*** SUPPLIED MATERIAL ***
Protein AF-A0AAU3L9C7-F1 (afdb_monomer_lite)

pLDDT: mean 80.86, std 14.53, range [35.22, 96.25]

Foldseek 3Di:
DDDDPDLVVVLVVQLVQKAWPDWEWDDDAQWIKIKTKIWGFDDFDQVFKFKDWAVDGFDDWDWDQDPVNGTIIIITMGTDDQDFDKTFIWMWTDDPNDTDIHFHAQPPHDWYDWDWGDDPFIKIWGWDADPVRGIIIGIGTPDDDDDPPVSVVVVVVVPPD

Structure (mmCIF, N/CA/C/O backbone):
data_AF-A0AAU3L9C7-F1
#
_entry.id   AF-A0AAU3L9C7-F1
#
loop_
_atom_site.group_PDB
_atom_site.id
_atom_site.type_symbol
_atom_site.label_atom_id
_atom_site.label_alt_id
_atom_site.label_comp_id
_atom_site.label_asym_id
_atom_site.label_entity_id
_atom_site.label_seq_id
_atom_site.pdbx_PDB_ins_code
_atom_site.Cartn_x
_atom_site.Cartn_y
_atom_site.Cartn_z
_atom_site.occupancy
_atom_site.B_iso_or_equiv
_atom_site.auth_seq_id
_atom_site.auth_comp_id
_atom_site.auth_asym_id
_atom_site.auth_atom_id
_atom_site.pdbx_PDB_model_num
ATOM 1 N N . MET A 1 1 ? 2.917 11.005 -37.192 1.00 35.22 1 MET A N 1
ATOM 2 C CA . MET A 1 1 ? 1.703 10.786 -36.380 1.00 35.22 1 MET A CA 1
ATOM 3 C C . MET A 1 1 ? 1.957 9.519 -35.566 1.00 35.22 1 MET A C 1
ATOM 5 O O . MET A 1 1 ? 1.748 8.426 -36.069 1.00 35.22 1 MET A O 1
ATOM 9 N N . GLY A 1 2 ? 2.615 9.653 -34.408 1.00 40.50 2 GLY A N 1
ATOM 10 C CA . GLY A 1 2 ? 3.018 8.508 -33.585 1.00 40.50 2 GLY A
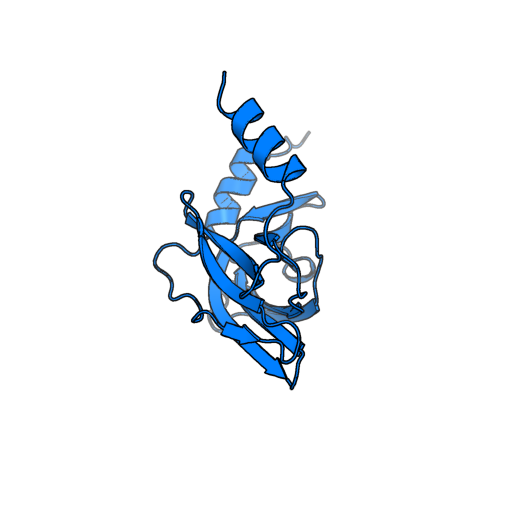 CA 1
ATOM 11 C C . GLY A 1 2 ? 1.808 7.997 -32.818 1.00 40.50 2 GLY A C 1
ATOM 12 O O . GLY A 1 2 ? 1.257 8.742 -32.014 1.00 40.50 2 GLY A O 1
ATOM 13 N N . GLY A 1 3 ? 1.358 6.780 -33.127 1.00 43.25 3 GLY A N 1
ATOM 14 C CA . GLY A 1 3 ? 0.254 6.149 -32.414 1.00 43.25 3 GLY A CA 1
ATOM 15 C C . GLY A 1 3 ? 0.594 6.068 -30.932 1.00 43.25 3 GLY A C 1
ATOM 16 O O . GLY A 1 3 ? 1.621 5.498 -30.
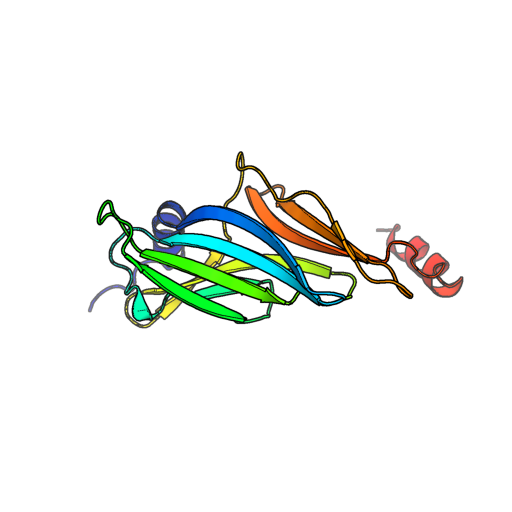567 1.00 43.25 3 GLY A O 1
ATOM 17 N N . VAL A 1 4 ? -0.244 6.676 -30.094 1.00 52.72 4 VAL A N 1
ATOM 18 C CA . VAL A 1 4 ? -0.191 6.465 -28.648 1.00 52.72 4 VAL A CA 1
ATOM 19 C C . VAL A 1 4 ? -0.334 4.954 -28.444 1.00 52.72 4 VAL A C 1
ATOM 21 O O . VAL A 1 4 ? -1.311 4.388 -28.944 1.00 52.72 4 VAL A O 1
ATOM 24 N N . PRO A 1 5 ? 0.641 4.270 -27.822 1.00 54.53 5 PRO A N 1
ATOM 25 C CA . PRO A 1 5 ? 0.512 2.843 -27.571 1.00 54.53 5 PRO A CA 1
ATOM 26 C C . PRO A 1 5 ? -0.761 2.603 -26.757 1.00 54.53 5 PRO A C 1
ATOM 28 O O . PRO A 1 5 ? -1.070 3.383 -25.855 1.00 54.53 5 PRO A O 1
ATOM 31 N N . ASP A 1 6 ? -1.502 1.544 -27.089 1.00 54.97 6 ASP A N 1
ATOM 32 C CA . ASP A 1 6 ? -2.675 1.126 -26.323 1.00 54.97 6 ASP A CA 1
ATOM 33 C C . ASP
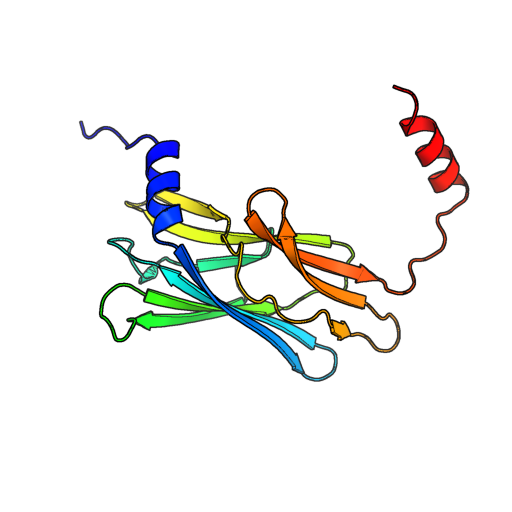 A 1 6 ? -2.291 1.041 -24.839 1.00 54.97 6 ASP A C 1
ATOM 35 O O . ASP A 1 6 ? -1.393 0.282 -24.452 1.00 54.97 6 ASP A O 1
ATOM 39 N N . ALA A 1 7 ? -2.947 1.867 -24.021 1.00 51.12 7 ALA A N 1
ATOM 40 C CA . ALA A 1 7 ? -2.661 2.019 -22.601 1.00 51.12 7 ALA A CA 1
ATOM 41 C C . ALA A 1 7 ? -2.701 0.670 -21.865 1.00 51.12 7 ALA A C 1
ATOM 43 O O . ALA A 1 7 ? -1.924 0.449 -20.940 1.00 51.12 7 ALA A O 1
ATOM 44 N N . THR A 1 8 ? -3.537 -0.265 -22.325 1.00 54.31 8 THR A N 1
ATOM 45 C CA . THR A 1 8 ? -3.645 -1.613 -21.753 1.00 54.31 8 THR A CA 1
ATOM 46 C C . THR A 1 8 ? -2.379 -2.441 -21.993 1.00 54.31 8 THR A C 1
ATOM 48 O O . THR A 1 8 ? -1.886 -3.111 -21.084 1.00 54.31 8 THR A O 1
ATOM 51 N N . VAL A 1 9 ? -1.814 -2.363 -23.202 1.00 53.31 9 VAL A N 1
ATOM 52 C CA . VAL A 1 9 ? -0.599 -3.097 -23.596 1.00 53.31 9 VAL A CA 1
ATOM 53 C C . VAL A 1 9 ? 0.633 -2.512 -22.902 1.00 53.31 9 VAL A C 1
ATOM 55 O O . VAL A 1 9 ? 1.489 -3.257 -22.421 1.00 53.31 9 VAL A O 1
ATOM 58 N N . ALA A 1 10 ? 0.699 -1.182 -22.785 1.00 54.41 10 ALA A N 1
ATOM 59 C CA . ALA A 1 10 ? 1.749 -0.497 -22.037 1.00 54.41 10 ALA A CA 1
ATOM 60 C C . ALA A 1 10 ? 1.706 -0.873 -20.545 1.00 54.41 10 ALA A C 1
ATOM 62 O O . ALA A 1 10 ? 2.709 -1.341 -20.004 1.00 54.41 10 ALA A O 1
ATOM 63 N N . SER A 1 11 ? 0.543 -0.767 -19.890 1.00 56.88 11 SER A N 1
ATOM 64 C CA . SER A 1 11 ? 0.375 -1.148 -18.482 1.00 56.88 11 SER A CA 1
ATOM 65 C C . SER A 1 11 ? 0.741 -2.607 -18.205 1.00 56.88 11 SER A C 1
ATOM 67 O O . SER A 1 11 ? 1.361 -2.877 -17.180 1.00 56.88 11 SER A O 1
ATOM 69 N N . GLY A 1 12 ? 0.413 -3.538 -19.110 1.00 58.28 12 GLY A N 1
ATOM 70 C CA . GLY A 1 12 ? 0.797 -4.948 -18.982 1.00 58.28 12 GLY A CA 1
ATOM 71 C C . GLY A 1 12 ? 2.314 -5.152 -18.980 1.00 58.28 12 GLY A C 1
ATOM 72 O O . GLY A 1 12 ? 2.847 -5.775 -18.066 1.00 58.28 12 GLY A O 1
ATOM 73 N N . ARG A 1 13 ? 3.022 -4.549 -19.943 1.00 59.59 13 ARG A N 1
ATOM 74 C CA . ARG A 1 13 ? 4.485 -4.660 -20.063 1.00 59.59 13 ARG A CA 1
ATOM 75 C C . ARG A 1 13 ? 5.235 -3.980 -18.914 1.00 59.59 13 ARG A C 1
ATOM 77 O O . ARG A 1 13 ? 6.250 -4.497 -18.467 1.00 59.59 13 ARG A O 1
ATOM 84 N N . PHE A 1 14 ? 4.752 -2.841 -18.416 1.00 61.41 14 PHE A N 1
ATOM 85 C CA . PHE A 1 14 ? 5.355 -2.183 -17.248 1.00 61.41 14 PHE A CA 1
ATOM 86 C C . PHE A 1 14 ? 5.006 -2.885 -15.931 1.00 61.41 14 PHE A C 1
ATOM 88 O O . PHE A 1 14 ? 5.791 -2.841 -14.990 1.00 61.41 14 PHE A O 1
ATOM 95 N N . ALA A 1 15 ? 3.871 -3.587 -15.847 1.00 59.69 15 ALA A N 1
ATOM 96 C CA . ALA A 1 15 ? 3.568 -4.414 -14.681 1.00 59.69 15 ALA A CA 1
ATOM 97 C C . ALA A 1 15 ? 4.571 -5.564 -14.500 1.00 59.69 15 ALA A C 1
ATOM 99 O O . ALA A 1 15 ? 4.820 -5.968 -13.368 1.00 59.69 15 ALA A O 1
ATOM 100 N N . GLU A 1 16 ? 5.173 -6.059 -15.585 1.00 72.06 16 GLU A N 1
ATOM 101 C CA . GLU A 1 16 ? 6.245 -7.065 -15.542 1.00 72.06 16 GLU A CA 1
ATOM 102 C C . GLU A 1 16 ? 7.585 -6.494 -15.058 1.00 72.06 16 GLU A C 1
ATOM 104 O O . GLU A 1 16 ? 8.464 -7.249 -14.647 1.00 72.06 16 GLU A O 1
ATOM 109 N N . THR A 1 17 ? 7.754 -5.168 -15.078 1.00 78.38 17 THR A N 1
ATOM 110 C CA . THR A 1 17 ? 8.993 -4.518 -14.636 1.00 78.38 17 THR A CA 1
ATOM 111 C C . THR A 1 17 ? 8.934 -4.007 -13.201 1.00 78.38 17 THR A C 1
ATOM 113 O O . THR A 1 17 ? 9.952 -3.549 -12.681 1.00 78.38 17 THR A O 1
ATOM 116 N N . VAL A 1 18 ? 7.773 -4.092 -12.545 1.00 86.12 18 VAL A N 1
ATOM 117 C CA . VAL A 1 18 ? 7.583 -3.676 -11.153 1.00 86.12 18 VAL A CA 1
ATOM 118 C C . VAL A 1 18 ? 7.635 -4.892 -10.235 1.00 86.12 18 VAL A C 1
ATOM 120 O O . VAL A 1 18 ? 6.789 -5.780 -10.300 1.00 86.12 18 VAL A O 1
ATOM 123 N N . GLU A 1 19 ? 8.595 -4.894 -9.317 1.00 88.12 19 GLU A N 1
ATOM 124 C CA . GLU A 1 19 ? 8.820 -5.996 -8.385 1.00 88.12 19 GLU A CA 1
ATOM 125 C C . GLU A 1 19 ? 8.920 -5.483 -6.947 1.00 88.12 19 GLU A C 1
ATOM 127 O O . GLU A 1 19 ? 9.671 -4.554 -6.649 1.00 88.12 19 GLU A O 1
ATOM 132 N N . LEU A 1 20 ? 8.186 -6.097 -6.020 1.00 91.31 20 LEU A N 1
ATOM 133 C CA . LEU A 1 20 ? 8.346 -5.822 -4.595 1.00 91.31 20 LEU A CA 1
ATOM 134 C C . LEU A 1 20 ? 9.607 -6.528 -4.071 1.00 91.31 20 LEU A C 1
ATOM 136 O O . LEU A 1 20 ? 9.648 -7.750 -3.998 1.00 91.31 20 LEU A O 1
ATOM 140 N N . LEU A 1 21 ? 10.605 -5.756 -3.638 1.00 91.31 21 LEU A N 1
ATOM 141 C CA . LEU A 1 21 ? 11.840 -6.289 -3.054 1.00 91.31 21 LEU A CA 1
ATOM 142 C C . LEU A 1 21 ? 11.709 -6.561 -1.554 1.00 91.31 21 LEU A C 1
ATOM 144 O O . LEU A 1 21 ? 12.262 -7.524 -1.034 1.00 91.31 21 LEU A O 1
ATOM 148 N N . SER A 1 22 ? 11.019 -5.681 -0.825 1.00 92.00 22 SER A N 1
ATOM 149 C CA . SER A 1 22 ? 10.795 -5.867 0.611 1.00 92.00 22 SER A CA 1
ATOM 150 C C . SER A 1 22 ? 9.598 -5.077 1.111 1.00 92.00 22 SER A C 1
ATOM 152 O O . SER A 1 22 ? 9.262 -4.016 0.580 1.00 92.00 22 SER A O 1
ATOM 154 N N . SER A 1 23 ? 8.979 -5.584 2.174 1.00 94.75 23 SER A N 1
ATOM 155 C CA . SER A 1 23 ? 7.887 -4.919 2.874 1.00 94.75 23 SER A CA 1
ATOM 156 C C . SER A 1 23 ? 8.013 -5.139 4.379 1.00 94.75 23 SER A C 1
ATOM 158 O O . SER A 1 23 ? 8.310 -6.245 4.834 1.00 94.75 23 SER A O 1
ATOM 160 N N . ARG A 1 24 ? 7.826 -4.082 5.176 1.00 95.56 24 ARG A N 1
ATOM 161 C CA . ARG A 1 24 ? 7.863 -4.190 6.642 1.00 95.56 24 ARG A CA 1
ATOM 162 C C . ARG A 1 24 ? 7.052 -3.118 7.353 1.00 95.56 24 ARG A C 1
ATOM 164 O O . ARG A 1 24 ? 6.907 -1.998 6.873 1.00 95.56 24 ARG A O 1
ATOM 171 N N . TRP A 1 25 ? 6.591 -3.461 8.550 1.00 96.25 25 TRP A N 1
ATOM 172 C CA . TRP A 1 25 ? 6.014 -2.504 9.487 1.00 96.25 25 TRP A CA 1
ATOM 173 C C . TRP A 1 25 ? 7.112 -1.760 10.245 1.00 96.25 25 TRP A C 1
ATOM 175 O O . TRP A 1 25 ? 8.026 -2.382 10.786 1.00 96.25 25 TRP A O 1
ATOM 185 N N . LEU A 1 26 ? 6.984 -0.440 10.323 1.00 94.50 26 LEU A N 1
ATOM 186 C CA . LEU A 1 26 ? 7.753 0.432 11.203 1.00 94.50 26 LEU A CA 1
ATOM 187 C C . LEU A 1 26 ? 6.807 0.978 12.263 1.00 94.50 26 LEU A C 1
ATOM 189 O O . LEU A 1 26 ? 5.769 1.538 11.917 1.00 94.50 26 LEU A O 1
ATOM 193 N N . GLN A 1 27 ? 7.161 0.834 13.533 1.00 93.06 27 GLN A N 1
ATOM 194 C CA . GLN A 1 27 ? 6.374 1.384 14.627 1.00 93.06 27 GLN A CA 1
ATOM 195 C C . GLN A 1 27 ? 7.250 2.292 15.480 1.00 93.06 27 GLN A C 1
ATOM 197 O O . GLN A 1 27 ? 8.307 1.870 15.943 1.00 93.06 27 GLN A O 1
ATOM 202 N N . ASP A 1 28 ? 6.787 3.521 15.675 1.00 91.62 28 ASP A N 1
ATOM 203 C CA . ASP A 1 28 ? 7.403 4.515 16.546 1.00 91.62 28 ASP A CA 1
ATOM 204 C C . ASP A 1 28 ? 6.335 5.036 17.514 1.00 91.62 28 ASP A C 1
ATOM 206 O O . ASP A 1 28 ? 5.407 5.753 17.129 1.00 91.62 28 ASP A O 1
ATOM 210 N N . GLY A 1 29 ? 6.390 4.554 18.756 1.00 90.25 29 GLY A N 1
ATOM 211 C CA . GLY A 1 29 ? 5.322 4.735 19.735 1.00 90.25 29 GLY A CA 1
ATOM 212 C C . GLY A 1 29 ? 3.959 4.266 19.206 1.00 90.25 29 GLY A C 1
ATOM 213 O O . GLY A 1 29 ? 3.731 3.078 18.959 1.00 90.25 29 GLY A O 1
ATOM 214 N N . GLU A 1 30 ? 3.043 5.222 19.044 1.00 89.25 30 GLU A N 1
ATOM 215 C CA . GLU A 1 30 ? 1.677 5.013 18.541 1.00 89.25 30 GLU A CA 1
ATOM 216 C C . GLU A 1 30 ? 1.561 5.148 17.011 1.00 89.25 30 GLU A C 1
ATOM 218 O O . GLU A 1 30 ? 0.509 4.834 16.447 1.00 89.25 30 GLU A O 1
ATOM 223 N N . ALA A 1 31 ? 2.616 5.612 16.332 1.00 91.25 31 ALA A N 1
ATOM 224 C CA . ALA A 1 31 ? 2.638 5.765 14.886 1.00 91.25 31 ALA A CA 1
ATOM 225 C C . ALA A 1 31 ? 3.055 4.450 14.219 1.00 91.25 31 ALA A C 1
ATOM 227 O O . ALA A 1 31 ? 4.138 3.920 14.473 1.00 91.25 31 ALA A O 1
ATOM 228 N N . LEU A 1 32 ? 2.207 3.944 13.324 1.00 94.12 32 LEU A N 1
ATOM 229 C CA . LEU A 1 32 ? 2.516 2.802 12.470 1.00 94.12 32 LEU A CA 1
ATOM 230 C C . LEU A 1 32 ? 2.769 3.291 11.041 1.00 94.12 32 LEU A C 1
ATOM 232 O O . LEU A 1 32 ? 2.049 4.145 10.521 1.00 94.12 32 LEU A O 1
ATOM 236 N N . SER A 1 33 ? 3.795 2.758 10.387 1.00 93.69 33 SER A N 1
ATOM 237 C CA . SER A 1 33 ? 4.058 2.984 8.969 1.00 93.69 33 SER A CA 1
ATOM 238 C C . SER A 1 33 ? 4.342 1.676 8.242 1.00 93.69 33 SER A C 1
ATOM 240 O O . SER A 1 33 ? 4.969 0.778 8.799 1.00 93.69 33 SER A O 1
ATOM 242 N N . LEU A 1 34 ? 3.935 1.593 6.979 1.00 93.38 34 LEU A N 1
ATOM 243 C CA . LEU A 1 34 ? 4.382 0.556 6.054 1.00 93.38 34 LEU A CA 1
ATOM 244 C C . LEU A 1 34 ? 5.579 1.085 5.268 1.00 93.38 34 LEU A C 1
ATOM 246 O O . LEU A 1 34 ? 5.477 2.125 4.621 1.00 93.38 34 LEU A O 1
ATOM 250 N N . GLU A 1 35 ? 6.699 0.379 5.310 1.00 94.00 35 GLU A N 1
ATOM 251 C CA . GLU A 1 35 ? 7.823 0.622 4.413 1.00 94.00 35 GLU A CA 1
ATOM 252 C C . GLU A 1 35 ? 7.817 -0.421 3.299 1.00 94.00 35 GLU A C 1
ATOM 254 O O . GLU A 1 35 ? 7.737 -1.621 3.569 1.00 94.00 35 GLU A O 1
ATOM 259 N N . LEU A 1 36 ? 7.922 0.055 2.061 1.00 92.62 36 LEU A N 1
ATOM 260 C CA . LEU A 1 36 ? 8.038 -0.760 0.860 1.00 92.62 36 LEU A CA 1
ATOM 261 C C . LEU A 1 36 ? 9.315 -0.388 0.118 1.00 92.62 36 LEU A C 1
ATOM 263 O O . LEU A 1 36 ? 9.652 0.791 0.009 1.00 92.62 36 LEU A O 1
ATOM 267 N N . VAL A 1 37 ? 9.991 -1.391 -0.431 1.00 91.50 37 VAL A N 1
ATOM 268 C CA . VAL A 1 37 ? 11.041 -1.199 -1.431 1.00 91.50 37 VAL A CA 1
ATOM 269 C C . VAL A 1 37 ? 10.598 -1.916 -2.689 1.00 91.50 37 VAL A C 1
ATOM 271 O O . VAL A 1 37 ? 10.391 -3.128 -2.667 1.00 91.50 37 VAL A O 1
ATOM 274 N N . VAL A 1 38 ? 10.444 -1.161 -3.767 1.00 90.00 38 VAL A N 1
ATOM 275 C CA . VAL A 1 38 ? 9.969 -1.655 -5.058 1.00 90.00 38 VAL A CA 1
ATOM 276 C C . VAL A 1 38 ? 11.050 -1.403 -6.098 1.00 90.00 38 VAL A C 1
ATOM 278 O O . VAL A 1 38 ? 11.590 -0.303 -6.167 1.00 90.00 38 VAL A O 1
ATOM 281 N N . ARG A 1 39 ? 11.379 -2.412 -6.898 1.00 88.00 39 ARG A N 1
ATOM 282 C CA . ARG A 1 39 ? 12.220 -2.279 -8.083 1.00 88.00 39 ARG A CA 1
ATOM 283 C C . ARG A 1 39 ? 11.345 -1.950 -9.277 1.00 88.00 39 ARG A C 1
ATOM 285 O O . ARG A 1 39 ? 10.294 -2.554 -9.463 1.00 88.00 39 ARG A O 1
ATOM 292 N N . ILE A 1 40 ? 11.801 -1.001 -10.076 1.00 85.81 40 ILE A N 1
ATOM 293 C CA . ILE A 1 40 ? 11.173 -0.608 -11.331 1.00 85.81 40 ILE A CA 1
ATOM 294 C C . ILE A 1 40 ? 12.233 -0.783 -12.410 1.00 85.81 40 ILE A C 1
ATOM 296 O O . ILE A 1 40 ? 13.244 -0.077 -12.413 1.00 85.81 40 ILE A O 1
ATOM 300 N N . GLY A 1 41 ? 12.038 -1.779 -13.266 1.00 79.31 41 GLY A N 1
ATOM 301 C CA . GLY A 1 41 ? 12.901 -2.072 -14.403 1.00 79.31 41 GLY A CA 1
ATOM 302 C C . GLY A 1 41 ? 12.499 -1.307 -15.665 1.00 79.31 41 GLY A C 1
ATOM 303 O O . GLY A 1 41 ? 11.351 -0.880 -15.825 1.00 79.31 41 GLY A O 1
ATOM 304 N N . GLY A 1 42 ? 13.443 -1.200 -16.599 1.00 72.00 42 GLY A N 1
ATOM 305 C CA . GLY A 1 42 ? 13.219 -0.641 -17.935 1.00 72.00 42 GLY A CA 1
ATOM 306 C C . GLY A 1 42 ? 13.424 0.875 -18.053 1.00 72.00 42 GLY A C 1
ATOM 307 O O . GLY A 1 42 ? 13.954 1.522 -17.158 1.00 72.00 42 GLY A O 1
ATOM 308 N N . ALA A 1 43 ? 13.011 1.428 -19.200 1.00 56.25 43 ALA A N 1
***
*TASK DIRECTIONS*
Retype every line up to and including the one that contains "ATOM 5 O O .", beginning at the first line of the records, with no edits.

*SOLUTION FOR THIS EXERCISE*
Protein AF-A0AAU3L9C7-F1 (afdb_monomer_lite)

pLDDT: mean 80.86, std 14.53, range [35.22, 96.25]

Foldseek 3Di:
DDDDPDLVVVLVVQLVQKAWPDWEWDDDAQWIKIKTKIWGFDDFDQVFKFKDWAVDGFDDWDWDQDPVNGTIIIITMGTDDQDFDKTFIWMWTDDPNDTDIHFHAQPPHDWYDWDWGDDPFIKIWGWDADPVRGIIIGIGTPDDDDDPPVSVVVVVVVPPD

Structure (mmCIF, N/CA/C/O backbone):
data_AF-A0AAU3L9C7-F1
#
_entry.id   AF-A0AAU3L9C7-F1
#
loop_
_atom_site.group_PDB
_atom_site.id
_atom_site.type_symbol
_atom_site.label_atom_id
_atom_site.label_alt_id
_atom_site.label_comp_id
_atom_site.label_asym_id
_atom_site.label_entity_id
_atom_site.label_seq_id
_atom_site.pdbx_PDB_ins_code
_atom_site.Cartn_x
_atom_site.Cartn_y
_atom_site.Cartn_z
_atom_site.occupancy
_atom_site.B_iso_or_equiv
_atom_site.auth_seq_id
_atom_site.auth_comp_id
_atom_site.auth_asym_id
_atom_site.auth_atom_id
_atom_site.pdbx_PDB_model_num
ATOM 1 N N . MET A 1 1 ? 2.917 11.005 -37.192 1.00 35.22 1 MET A N 1
ATOM 2 C CA . MET A 1 1 ? 1.703 10.786 -36.380 1.00 35.22 1 MET A CA 1
ATOM 3 C C . MET A 1 1 ? 1.957 9.519 -35.566 1.00 35.22 1 MET A C 1
ATOM 5 O O . MET A 1 1 ? 1.748 8.426 -36.069 1.00 35.22 1 MET A O 1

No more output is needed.